We have simulated and analyzed these two routing protocols, and find that per-inbound-edge routing seems to be more robust to intersection attacks. For our simulations we consider the “first-spy” estimator --- this means the rule where the attacker simply guesses that the first peer to relay a transaction to a spy node is the real source. Figure 1 (link below) illustrates the first-spy precision for per-incoming-edge routing and per-transaction routing when each node has *one* transaction. Higher precision means worse anonymity. For comparison, this figure includes diffusion, which is the spreading mechanism currently used. Here ‘p’ denotes the fraction of nodes in the network that are spies. (Recall that in our model, we treat the attacker has having control over some fraction of random nodes). The turquoise curve (labelled ‘p’) is shown for reference---it does not represent any routing protocol.

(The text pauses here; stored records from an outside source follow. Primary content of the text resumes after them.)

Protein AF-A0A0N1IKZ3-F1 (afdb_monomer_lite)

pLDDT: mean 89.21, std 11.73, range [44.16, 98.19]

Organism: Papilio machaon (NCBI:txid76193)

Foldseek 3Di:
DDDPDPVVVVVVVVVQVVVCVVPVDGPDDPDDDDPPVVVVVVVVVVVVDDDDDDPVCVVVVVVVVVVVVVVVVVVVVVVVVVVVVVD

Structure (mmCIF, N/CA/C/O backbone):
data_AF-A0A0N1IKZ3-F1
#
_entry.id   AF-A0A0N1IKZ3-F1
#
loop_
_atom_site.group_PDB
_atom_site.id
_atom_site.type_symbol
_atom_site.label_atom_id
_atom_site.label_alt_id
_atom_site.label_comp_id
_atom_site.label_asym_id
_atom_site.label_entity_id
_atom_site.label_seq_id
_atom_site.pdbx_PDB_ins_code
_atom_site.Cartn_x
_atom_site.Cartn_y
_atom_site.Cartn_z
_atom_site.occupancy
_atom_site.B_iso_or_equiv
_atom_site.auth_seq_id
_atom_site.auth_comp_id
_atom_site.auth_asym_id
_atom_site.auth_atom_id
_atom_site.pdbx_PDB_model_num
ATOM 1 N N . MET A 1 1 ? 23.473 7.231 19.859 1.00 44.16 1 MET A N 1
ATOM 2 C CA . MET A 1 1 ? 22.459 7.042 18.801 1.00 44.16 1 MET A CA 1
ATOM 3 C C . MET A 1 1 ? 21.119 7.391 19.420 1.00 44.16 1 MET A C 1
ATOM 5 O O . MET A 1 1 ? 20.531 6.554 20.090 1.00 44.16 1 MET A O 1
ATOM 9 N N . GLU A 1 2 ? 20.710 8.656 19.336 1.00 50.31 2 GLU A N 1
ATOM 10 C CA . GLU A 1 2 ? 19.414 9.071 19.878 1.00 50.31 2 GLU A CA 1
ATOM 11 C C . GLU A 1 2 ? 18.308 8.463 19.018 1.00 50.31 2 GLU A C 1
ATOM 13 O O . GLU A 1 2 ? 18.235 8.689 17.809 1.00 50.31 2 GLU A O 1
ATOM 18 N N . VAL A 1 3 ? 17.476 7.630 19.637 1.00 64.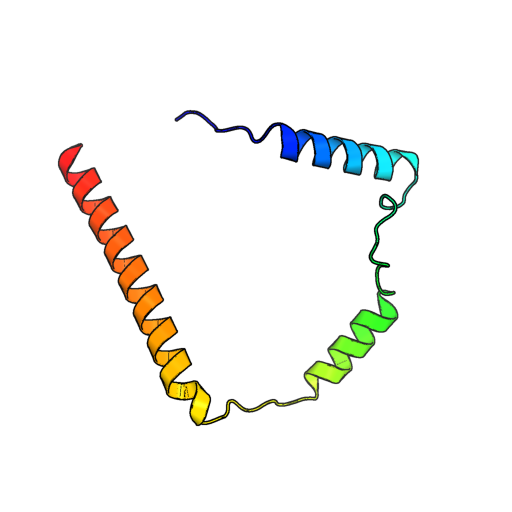75 3 VAL A N 1
ATOM 19 C CA . VAL A 1 3 ? 16.278 7.098 18.999 1.00 64.75 3 VAL A CA 1
ATOM 20 C C . VAL A 1 3 ? 15.292 8.254 18.906 1.00 64.75 3 VAL A C 1
ATOM 22 O O . VAL A 1 3 ? 14.722 8.683 19.906 1.00 64.75 3 VAL A O 1
ATOM 25 N N . TYR A 1 4 ? 15.119 8.786 17.700 1.00 64.81 4 TYR A N 1
ATOM 26 C CA . TYR A 1 4 ? 14.096 9.784 17.422 1.00 64.81 4 TYR A CA 1
ATOM 27 C C . TYR A 1 4 ? 12.718 9.113 17.512 1.00 64.81 4 TYR A C 1
ATOM 29 O O . TYR A 1 4 ? 12.242 8.494 16.559 1.00 64.81 4 TYR A O 1
ATOM 37 N N . VAL A 1 5 ? 12.101 9.174 18.693 1.00 75.69 5 VAL A N 1
ATOM 38 C CA . VAL A 1 5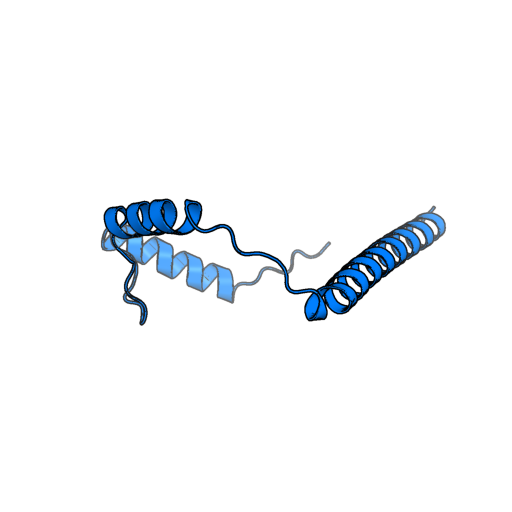 ? 10.759 8.634 18.937 1.00 75.69 5 VAL A CA 1
ATOM 39 C C . VAL A 1 5 ? 9.730 9.590 18.338 1.00 75.69 5 VAL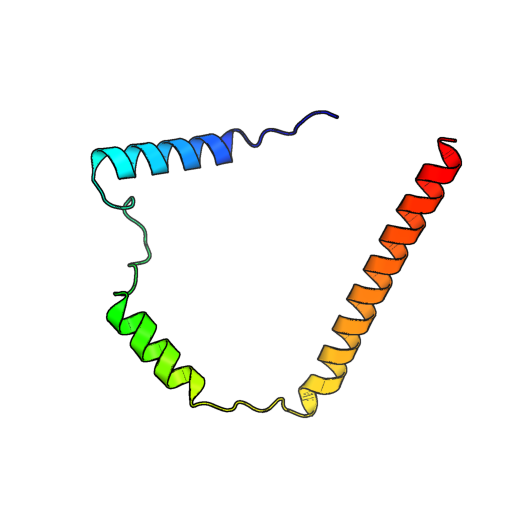 A C 1
ATOM 41 O O . VAL A 1 5 ? 9.599 10.739 18.764 1.00 75.69 5 VAL A O 1
ATOM 44 N N . HIS A 1 6 ? 8.970 9.112 17.354 1.00 85.88 6 HIS A N 1
ATOM 45 C CA . HIS A 1 6 ? 7.867 9.860 16.757 1.00 85.88 6 HIS A CA 1
ATOM 46 C C . HIS A 1 6 ? 6.622 9.797 17.654 1.00 85.88 6 HIS A C 1
ATOM 48 O O . HIS A 1 6 ? 5.652 9.115 17.320 1.00 85.88 6 HIS A O 1
ATOM 54 N N . ARG A 1 7 ? 6.635 10.540 18.769 1.00 88.44 7 ARG A N 1
ATOM 55 C CA . ARG A 1 7 ? 5.565 10.516 19.787 1.00 88.44 7 ARG A CA 1
ATOM 56 C C . ARG A 1 7 ? 4.155 10.652 19.213 1.00 88.44 7 ARG A C 1
ATOM 58 O O . ARG A 1 7 ? 3.257 9.944 19.654 1.00 88.44 7 ARG A O 1
ATOM 65 N N . ASP A 1 8 ? 3.968 11.512 18.216 1.00 92.62 8 ASP A N 1
ATOM 66 C CA . ASP A 1 8 ? 2.653 11.720 17.602 1.00 92.62 8 ASP A CA 1
ATOM 67 C C . ASP A 1 8 ? 2.154 10.468 16.868 1.00 92.62 8 ASP A C 1
ATOM 69 O O . ASP A 1 8 ? 0.981 10.117 16.963 1.00 92.62 8 ASP A O 1
ATOM 73 N N . LYS A 1 9 ? 3.045 9.743 16.175 1.00 92.19 9 LYS A N 1
ATOM 74 C CA . LYS A 1 9 ? 2.684 8.498 15.476 1.00 92.19 9 LYS A CA 1
ATOM 75 C C . LYS A 1 9 ? 2.327 7.396 16.468 1.00 92.19 9 LYS A C 1
ATOM 77 O O . LYS A 1 9 ? 1.354 6.677 16.250 1.00 92.19 9 LYS A O 1
ATOM 82 N N . ASP A 1 10 ? 3.087 7.296 17.556 1.00 94.75 10 ASP A N 1
ATOM 83 C CA . ASP A 1 10 ? 2.840 6.310 18.608 1.00 94.75 10 ASP A CA 1
ATOM 84 C C . ASP A 1 10 ? 1.522 6.599 19.337 1.00 94.75 10 ASP A C 1
ATOM 86 O O . ASP A 1 10 ? 0.754 5.679 19.621 1.00 94.75 10 ASP A O 1
ATOM 90 N N . LEU A 1 11 ? 1.210 7.879 19.569 1.00 95.38 11 LEU A N 1
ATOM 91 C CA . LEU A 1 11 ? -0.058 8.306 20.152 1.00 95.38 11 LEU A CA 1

https://github.com/gfanti/bips/blob/master/per-edge-vs-per-tx.jpg

First, note that the first-spy estimator is thought to be significantly suboptimal for diffusion (red line). Prior literature has shown that on certain classes of graphs, there exist estimators that can detect diffusion sources with much higher probability than the first-spy estimator. While it’s unclear how to apply those algorithms to Bitcoin’s graph, it is likely that strong algorithms exist. Hence the first-spy estimator serves as a lower bound on precision for diffusion. On the other hand, we can show theoretically that the first-spy precision for per-tx and per-incoming-edge routing is within a small constant factor of the optimal precision for per-incoming-edge routing. Thus, we expect that the green (per-edge) and blue (per-tx) lines reflect the near-optimal attack, whereas the red line (diffusion) could be much higher in practice.

The second issue to note is that the blue line (per-tx forwarding) has the lowest precision of the three protocols for one tx per node. The green line (per-edge forwarding) has higher precision than per-tx forwarding when there are very few spies, but approaches per-tx forwarding as p increases. Moreover, it has lower precision than diffusion for p>=0.05.

However, the real benefits of per-edge forwarding emerge as nodes start to transmit multiple transactions. Under per-edge forwarding, even if nodes transmit multiple transactions each, those transactions will traverse the same path in the anonymity graph, thereby preventing the adversary from learning any new information from later transactions. Meanwhile, under per-tx routing, we find empirically that as nodes generate an increasing number of transactions, each source generates a unique signature of spy-node-observations (we are currently working on a more detailed exploration of this question). We expect that such signatures can be used to exactly deanonymize users in cases where the adversary learns the graph. Hence per-tx forwarding is actually quite fragile to adversaries learning the graph, whereas per-incoming-edge is robust to intersection attacks. This is one key reason for adopting per-incoming-edge forwarding.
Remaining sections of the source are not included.